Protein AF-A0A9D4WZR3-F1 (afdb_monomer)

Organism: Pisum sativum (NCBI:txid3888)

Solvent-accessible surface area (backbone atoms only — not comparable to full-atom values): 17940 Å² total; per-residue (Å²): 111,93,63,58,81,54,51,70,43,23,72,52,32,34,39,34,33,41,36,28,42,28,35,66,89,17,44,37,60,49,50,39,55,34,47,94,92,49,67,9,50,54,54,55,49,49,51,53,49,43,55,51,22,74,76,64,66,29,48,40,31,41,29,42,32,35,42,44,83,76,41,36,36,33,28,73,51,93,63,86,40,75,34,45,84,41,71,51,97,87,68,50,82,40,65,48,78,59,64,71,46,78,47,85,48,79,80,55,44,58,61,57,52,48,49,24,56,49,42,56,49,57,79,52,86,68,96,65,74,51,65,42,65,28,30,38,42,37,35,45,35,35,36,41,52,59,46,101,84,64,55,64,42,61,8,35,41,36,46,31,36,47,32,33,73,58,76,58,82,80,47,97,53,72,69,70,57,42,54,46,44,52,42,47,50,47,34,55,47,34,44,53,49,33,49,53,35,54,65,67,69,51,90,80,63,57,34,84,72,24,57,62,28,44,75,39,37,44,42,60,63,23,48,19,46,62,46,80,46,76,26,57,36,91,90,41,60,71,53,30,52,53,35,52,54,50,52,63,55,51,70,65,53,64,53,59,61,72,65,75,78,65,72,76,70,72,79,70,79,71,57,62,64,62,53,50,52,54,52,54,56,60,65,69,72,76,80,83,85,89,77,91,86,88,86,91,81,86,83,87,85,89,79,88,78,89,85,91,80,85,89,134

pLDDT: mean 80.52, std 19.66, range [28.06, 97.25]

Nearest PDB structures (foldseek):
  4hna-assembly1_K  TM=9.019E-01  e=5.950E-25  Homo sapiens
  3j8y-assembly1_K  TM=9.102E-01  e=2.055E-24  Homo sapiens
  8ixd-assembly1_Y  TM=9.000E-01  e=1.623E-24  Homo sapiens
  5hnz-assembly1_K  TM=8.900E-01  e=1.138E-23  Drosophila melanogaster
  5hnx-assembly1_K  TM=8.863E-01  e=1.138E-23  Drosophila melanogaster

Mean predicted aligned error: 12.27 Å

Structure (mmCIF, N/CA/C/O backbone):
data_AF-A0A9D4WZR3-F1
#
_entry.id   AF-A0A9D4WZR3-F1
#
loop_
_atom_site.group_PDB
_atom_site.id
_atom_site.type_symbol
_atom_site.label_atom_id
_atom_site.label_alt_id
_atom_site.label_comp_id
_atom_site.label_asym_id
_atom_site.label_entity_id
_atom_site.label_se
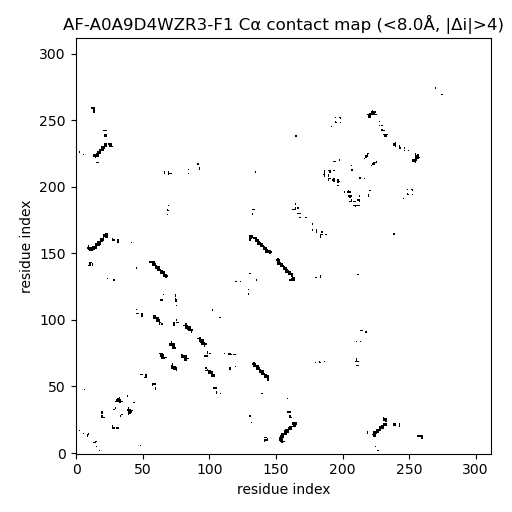q_id
_atom_site.pdbx_PDB_ins_code
_atom_site.Cartn_x
_atom_site.Cartn_y
_atom_site.Cartn_z
_atom_site.occupancy
_atom_site.B_iso_or_equiv
_atom_site.auth_seq_id
_atom_site.auth_comp_id
_atom_site.auth_asym_id
_atom_site.auth_atom_id
_atom_site.pdbx_PDB_model_num
ATOM 1 N N . THR A 1 1 ? -11.201 14.127 -3.549 1.00 56.31 1 THR A N 1
ATOM 2 C CA . THR A 1 1 ? -10.221 13.131 -4.036 1.00 56.31 1 THR A CA 1
ATOM 3 C C . THR A 1 1 ? -10.887 11.768 -4.080 1.00 56.31 1 THR A C 1
ATOM 5 O O . THR A 1 1 ? -11.702 11.494 -3.209 1.00 56.31 1 THR A O 1
ATOM 8 N N . GLU A 1 2 ? -10.550 10.917 -5.052 1.00 74.94 2 GLU A N 1
ATOM 9 C CA . GLU A 1 2 ? -11.117 9.557 -5.239 1.00 74.94 2 GLU A CA 1
ATOM 10 C C . GLU A 1 2 ? -10.943 8.620 -4.025 1.00 74.94 2 GLU A C 1
ATOM 12 O O . GLU A 1 2 ? -11.621 7.607 -3.901 1.00 74.94 2 GLU A O 1
ATOM 17 N N . VAL A 1 3 ? -10.058 8.977 -3.088 1.00 78.50 3 VAL A N 1
ATOM 18 C CA . VAL A 1 3 ? -9.842 8.254 -1.824 1.00 78.50 3 VAL A CA 1
ATOM 19 C C . VAL A 1 3 ? -10.892 8.614 -0.760 1.00 78.50 3 VAL A C 1
ATOM 21 O O . VAL A 1 3 ? -11.235 7.789 0.084 1.00 78.50 3 VAL A O 1
ATOM 24 N N . SER A 1 4 ? -11.449 9.830 -0.796 1.00 81.12 4 SER A N 1
ATOM 25 C CA . SER A 1 4 ? -12.407 10.321 0.208 1.00 81.12 4 SER A CA 1
ATOM 26 C C . SER A 1 4 ? -13.653 9.430 0.369 1.00 81.12 4 SER A C 1
ATOM 28 O O . SER A 1 4 ? -14.014 9.162 1.514 1.00 81.12 4 SER A O 1
ATOM 30 N N . PRO A 1 5 ? -14.259 8.873 -0.701 1.00 83.94 5 PRO A N 1
ATOM 31 C CA . PRO A 1 5 ? -15.381 7.939 -0.577 1.00 83.94 5 PRO A CA 1
ATOM 32 C C . PRO A 1 5 ? -15.050 6.627 0.148 1.00 83.94 5 PRO A C 1
ATOM 34 O O . PRO A 1 5 ? -15.957 5.932 0.597 1.00 83.94 5 PRO A O 1
ATOM 37 N N . MET A 1 6 ? -13.771 6.248 0.259 1.00 83.69 6 MET A N 1
ATOM 38 C CA . MET A 1 6 ? -13.356 5.028 0.964 1.00 83.69 6 MET A CA 1
ATOM 39 C C . MET A 1 6 ? -13.276 5.245 2.483 1.00 83.69 6 MET A C 1
ATOM 41 O O . MET A 1 6 ? -13.465 4.293 3.239 1.00 83.69 6 MET A O 1
ATOM 45 N N . MET A 1 7 ? -13.056 6.490 2.923 1.00 84.62 7 MET A N 1
ATOM 46 C CA . MET A 1 7 ? -12.806 6.851 4.325 1.00 84.62 7 MET A CA 1
ATOM 47 C C . MET A 1 7 ? -13.918 6.418 5.285 1.00 84.62 7 MET A C 1
ATOM 49 O O . MET A 1 7 ? -13.602 5.727 6.252 1.00 84.62 7 MET A O 1
ATOM 53 N N . PRO A 1 8 ? -15.213 6.694 5.028 1.00 87.38 8 PRO A N 1
ATOM 54 C CA . PRO A 1 8 ? -16.275 6.313 5.961 1.00 87.38 8 PRO A CA 1
ATOM 55 C C . PRO A 1 8 ? -16.384 4.800 6.183 1.00 87.38 8 PRO A C 1
ATOM 57 O O . PRO A 1 8 ? -16.833 4.348 7.232 1.00 87.38 8 PRO A O 1
ATOM 60 N N . HIS A 1 9 ? -15.977 3.986 5.208 1.00 89.12 9 HIS A N 1
ATOM 61 C CA . HIS A 1 9 ? -16.064 2.531 5.325 1.00 89.12 9 HIS A CA 1
ATOM 62 C C . HIS A 1 9 ? -14.989 1.951 6.243 1.00 89.12 9 HIS A C 1
ATOM 64 O O . HIS A 1 9 ? -15.235 0.929 6.878 1.00 89.12 9 HIS A O 1
ATOM 70 N N . ILE A 1 10 ? -13.844 2.622 6.374 1.00 91.62 10 ILE A N 1
ATOM 71 C CA . ILE A 1 10 ? -12.780 2.214 7.298 1.00 91.62 10 ILE A CA 1
ATOM 72 C C . ILE A 1 10 ? -13.279 2.274 8.746 1.00 91.62 10 ILE A C 1
ATOM 74 O O . ILE A 1 10 ? -13.073 1.334 9.506 1.00 91.62 10 ILE A O 1
ATOM 78 N N . PHE A 1 11 ? -14.050 3.303 9.104 1.00 91.19 11 PHE A N 1
ATOM 79 C CA . PHE A 1 11 ? -14.678 3.418 10.429 1.00 91.19 11 PHE A CA 1
ATOM 80 C C . PHE A 1 11 ? -15.753 2.357 10.700 1.00 91.19 11 PHE A C 1
ATOM 82 O O . PHE A 1 11 ? -16.102 2.116 11.849 1.00 91.19 11 PHE A O 1
ATOM 89 N N . ASN A 1 12 ? -16.241 1.689 9.653 1.00 89.25 12 ASN A N 1
ATOM 90 C CA . ASN A 1 12 ? -17.168 0.564 9.755 1.00 89.25 12 ASN A CA 1
ATOM 91 C C . ASN A 1 12 ? -16.445 -0.797 9.724 1.00 89.25 12 ASN A C 1
ATOM 93 O O . ASN A 1 12 ? -17.082 -1.826 9.533 1.00 89.25 12 ASN A O 1
ATOM 97 N N . GLY A 1 13 ? -15.117 -0.832 9.863 1.00 89.50 13 GLY A N 1
ATOM 98 C CA . GLY A 1 13 ? -14.352 -2.080 9.852 1.00 89.50 13 GLY A CA 1
ATOM 99 C C . GLY A 1 13 ? -14.045 -2.637 8.461 1.00 89.50 13 GLY A C 1
ATOM 100 O O . GLY A 1 13 ? -13.596 -3.774 8.343 1.00 89.50 13 GLY A O 1
ATOM 101 N N . CYS A 1 14 ? -14.282 -1.876 7.387 1.00 90.81 14 CYS A N 1
ATOM 102 C CA . CYS A 1 14 ? -13.879 -2.299 6.049 1.00 90.81 14 CYS A CA 1
ATOM 103 C C . CYS A 1 14 ? -12.402 -1.983 5.791 1.00 90.81 14 CYS A C 1
ATOM 105 O O . CYS A 1 14 ? -11.889 -0.938 6.190 1.00 90.81 14 CYS A O 1
ATOM 107 N N . ASN A 1 15 ? -11.747 -2.852 5.024 1.00 92.56 15 ASN A N 1
ATOM 108 C CA . ASN A 1 15 ? -10.401 -2.595 4.531 1.00 92.56 15 ASN A CA 1
ATOM 109 C C . ASN A 1 15 ? -10.446 -1.847 3.194 1.00 92.56 15 ASN A C 1
ATOM 111 O O . ASN A 1 15 ? -11.324 -2.068 2.351 1.00 92.56 15 ASN A O 1
ATOM 115 N N . ALA A 1 16 ? -9.479 -0.959 3.012 1.00 94.19 16 ALA A N 1
ATOM 116 C CA . ALA A 1 16 ? -9.240 -0.214 1.794 1.00 94.19 16 ALA A CA 1
ATOM 117 C C . ALA A 1 16 ? -7.743 -0.215 1.480 1.00 94.19 16 ALA A C 1
ATOM 119 O O . ALA A 1 16 ? -6.901 -0.158 2.373 1.00 94.19 16 ALA A O 1
ATOM 120 N N . THR A 1 17 ? -7.406 -0.240 0.200 1.00 94.81 17 THR A N 1
ATOM 121 C CA . THR A 1 17 ? -6.033 -0.208 -0.286 1.00 94.81 17 THR A CA 1
ATOM 122 C C . THR A 1 17 ? -5.936 0.765 -1.446 1.00 94.81 17 THR A C 1
ATOM 124 O O . THR A 1 17 ? -6.691 0.670 -2.411 1.00 94.81 17 THR A O 1
ATOM 127 N N . VAL A 1 18 ? -4.982 1.684 -1.372 1.00 96.00 18 VAL A N 1
ATOM 128 C CA . VAL A 1 18 ? -4.597 2.563 -2.472 1.00 96.00 18 VAL A CA 1
ATOM 129 C C . VAL A 1 18 ? -3.141 2.277 -2.785 1.00 96.00 18 VAL A C 1
ATOM 131 O O . VAL A 1 18 ? -2.300 2.335 -1.891 1.00 96.00 18 VAL A O 1
ATOM 134 N N . PHE A 1 19 ? -2.824 1.973 -4.039 1.00 95.25 19 PHE A N 1
ATOM 135 C CA . PHE A 1 19 ? -1.441 1.752 -4.452 1.00 95.25 19 PHE A CA 1
ATOM 136 C C . PHE A 1 19 ? -1.088 2.568 -5.691 1.00 95.25 19 PHE A C 1
ATOM 138 O O . PHE A 1 19 ? -1.876 2.660 -6.633 1.00 95.25 19 PHE A O 1
ATOM 145 N N . ALA A 1 20 ? 0.099 3.169 -5.678 1.00 95.75 20 ALA A N 1
ATOM 146 C CA . ALA A 1 20 ? 0.645
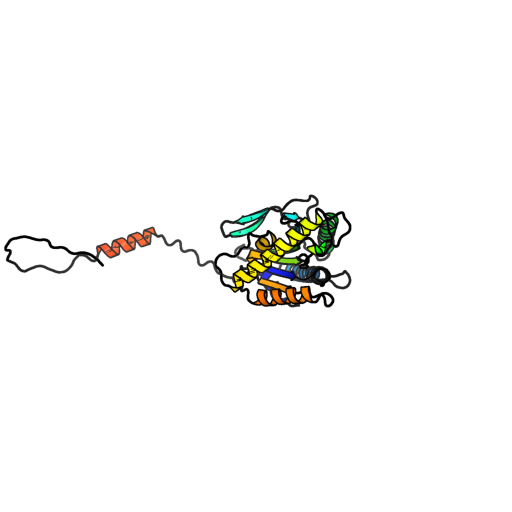 3.927 -6.795 1.00 95.75 20 ALA A CA 1
ATOM 147 C C . ALA A 1 20 ? 1.547 3.014 -7.628 1.00 95.75 20 ALA A C 1
ATOM 149 O O . ALA A 1 20 ? 2.386 2.300 -7.083 1.00 95.75 20 ALA A O 1
ATOM 150 N N . TYR A 1 21 ? 1.368 3.028 -8.948 1.00 95.00 21 TYR A N 1
ATOM 151 C CA . TYR A 1 21 ? 2.077 2.153 -9.879 1.00 95.00 21 TYR A CA 1
ATOM 152 C C . TYR A 1 21 ? 2.517 2.921 -11.126 1.00 95.00 21 TYR A C 1
ATOM 154 O O . TYR A 1 21 ? 1.736 3.678 -11.695 1.00 95.00 21 TYR A O 1
ATOM 162 N N . GLY A 1 22 ? 3.754 2.698 -11.564 1.00 93.44 22 GLY A N 1
ATOM 163 C CA . GLY A 1 22 ? 4.367 3.389 -12.698 1.00 93.44 22 GLY A CA 1
ATOM 164 C C . GLY A 1 22 ? 5.893 3.376 -12.628 1.00 93.44 22 GLY A C 1
ATOM 165 O O . GLY A 1 22 ? 6.477 2.899 -11.648 1.00 93.44 22 GLY A O 1
ATOM 166 N N . ALA A 1 23 ? 6.542 3.940 -13.642 1.00 90.44 23 ALA A N 1
ATOM 167 C CA . ALA A 1 23 ? 8.002 3.960 -13.743 1.00 90.44 23 ALA A CA 1
ATOM 168 C C . ALA A 1 23 ? 8.643 4.841 -12.665 1.00 90.44 23 ALA A C 1
ATOM 170 O O . ALA A 1 23 ? 7.982 5.681 -12.037 1.00 90.44 23 ALA A O 1
ATOM 171 N N . THR A 1 24 ? 9.925 4.659 -12.391 1.00 88.12 24 THR A N 1
ATOM 172 C CA . THR A 1 24 ? 10.701 5.599 -11.574 1.00 88.12 24 THR A CA 1
ATOM 173 C C . THR A 1 24 ? 10.609 7.011 -12.157 1.00 88.12 24 THR A C 1
ATOM 175 O O . THR A 1 24 ? 10.517 7.208 -13.363 1.00 88.12 24 THR A O 1
ATOM 178 N N . GLY A 1 25 ? 10.487 8.015 -11.286 1.00 86.62 25 GLY A N 1
ATOM 179 C CA . GLY A 1 25 ? 10.268 9.403 -11.711 1.00 86.62 25 GLY A CA 1
ATOM 180 C C . GLY A 1 25 ? 8.856 9.739 -12.220 1.00 86.62 25 GLY A C 1
ATOM 181 O O . GLY A 1 25 ? 8.561 10.911 -12.414 1.00 86.62 25 GLY A O 1
ATOM 182 N N . SER A 1 26 ? 7.935 8.774 -12.359 1.00 91.12 26 SER A N 1
ATOM 183 C CA . SER A 1 26 ? 6.552 9.044 -12.816 1.00 91.12 26 SER A CA 1
ATOM 184 C C . SER A 1 26 ? 5.646 9.753 -11.795 1.00 91.12 26 SER A C 1
ATOM 186 O O . SER A 1 26 ? 4.499 10.065 -12.105 1.00 91.12 26 SER A O 1
ATOM 188 N N . GLY A 1 27 ? 6.126 9.992 -10.568 1.00 92.44 27 GLY A N 1
ATOM 189 C CA . GLY A 1 27 ? 5.372 10.700 -9.526 1.00 92.44 27 GLY A CA 1
ATOM 190 C C . GLY A 1 27 ? 4.633 9.819 -8.511 1.00 92.44 27 GLY A C 1
ATOM 191 O O . GLY A 1 27 ? 3.780 10.334 -7.790 1.00 92.44 27 GLY A O 1
ATOM 192 N N . LYS A 1 28 ? 4.963 8.522 -8.392 1.00 94.12 28 LYS A N 1
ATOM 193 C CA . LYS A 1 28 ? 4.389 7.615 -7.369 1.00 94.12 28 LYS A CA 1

────────

◆ **Task details**
Using the data above, reproduce exactly the lines from the line that contains "ATOM 121 C CA" through the line that contains "ATOM 127 N N", including both.

◆ **Answer to the exercise**
ATOM 121 C CA . THR A 1 17 ? -6.033 -0.208 -0.286 1.00 94.81 17 THR A CA 1
ATOM 122 C C . THR A 1 17 ? -5.936 0.765 -1.446 1.00 94.81 17 THR A C 1
ATOM 124 O O . THR A 1 17 ? -6.691 0.670 -2.411 1.00 94.81 17 THR A O 1
ATOM 127 N N . VAL A 1 18 ? -4.982 1.684 -1.372 1.00 96.00 18 VAL A N 1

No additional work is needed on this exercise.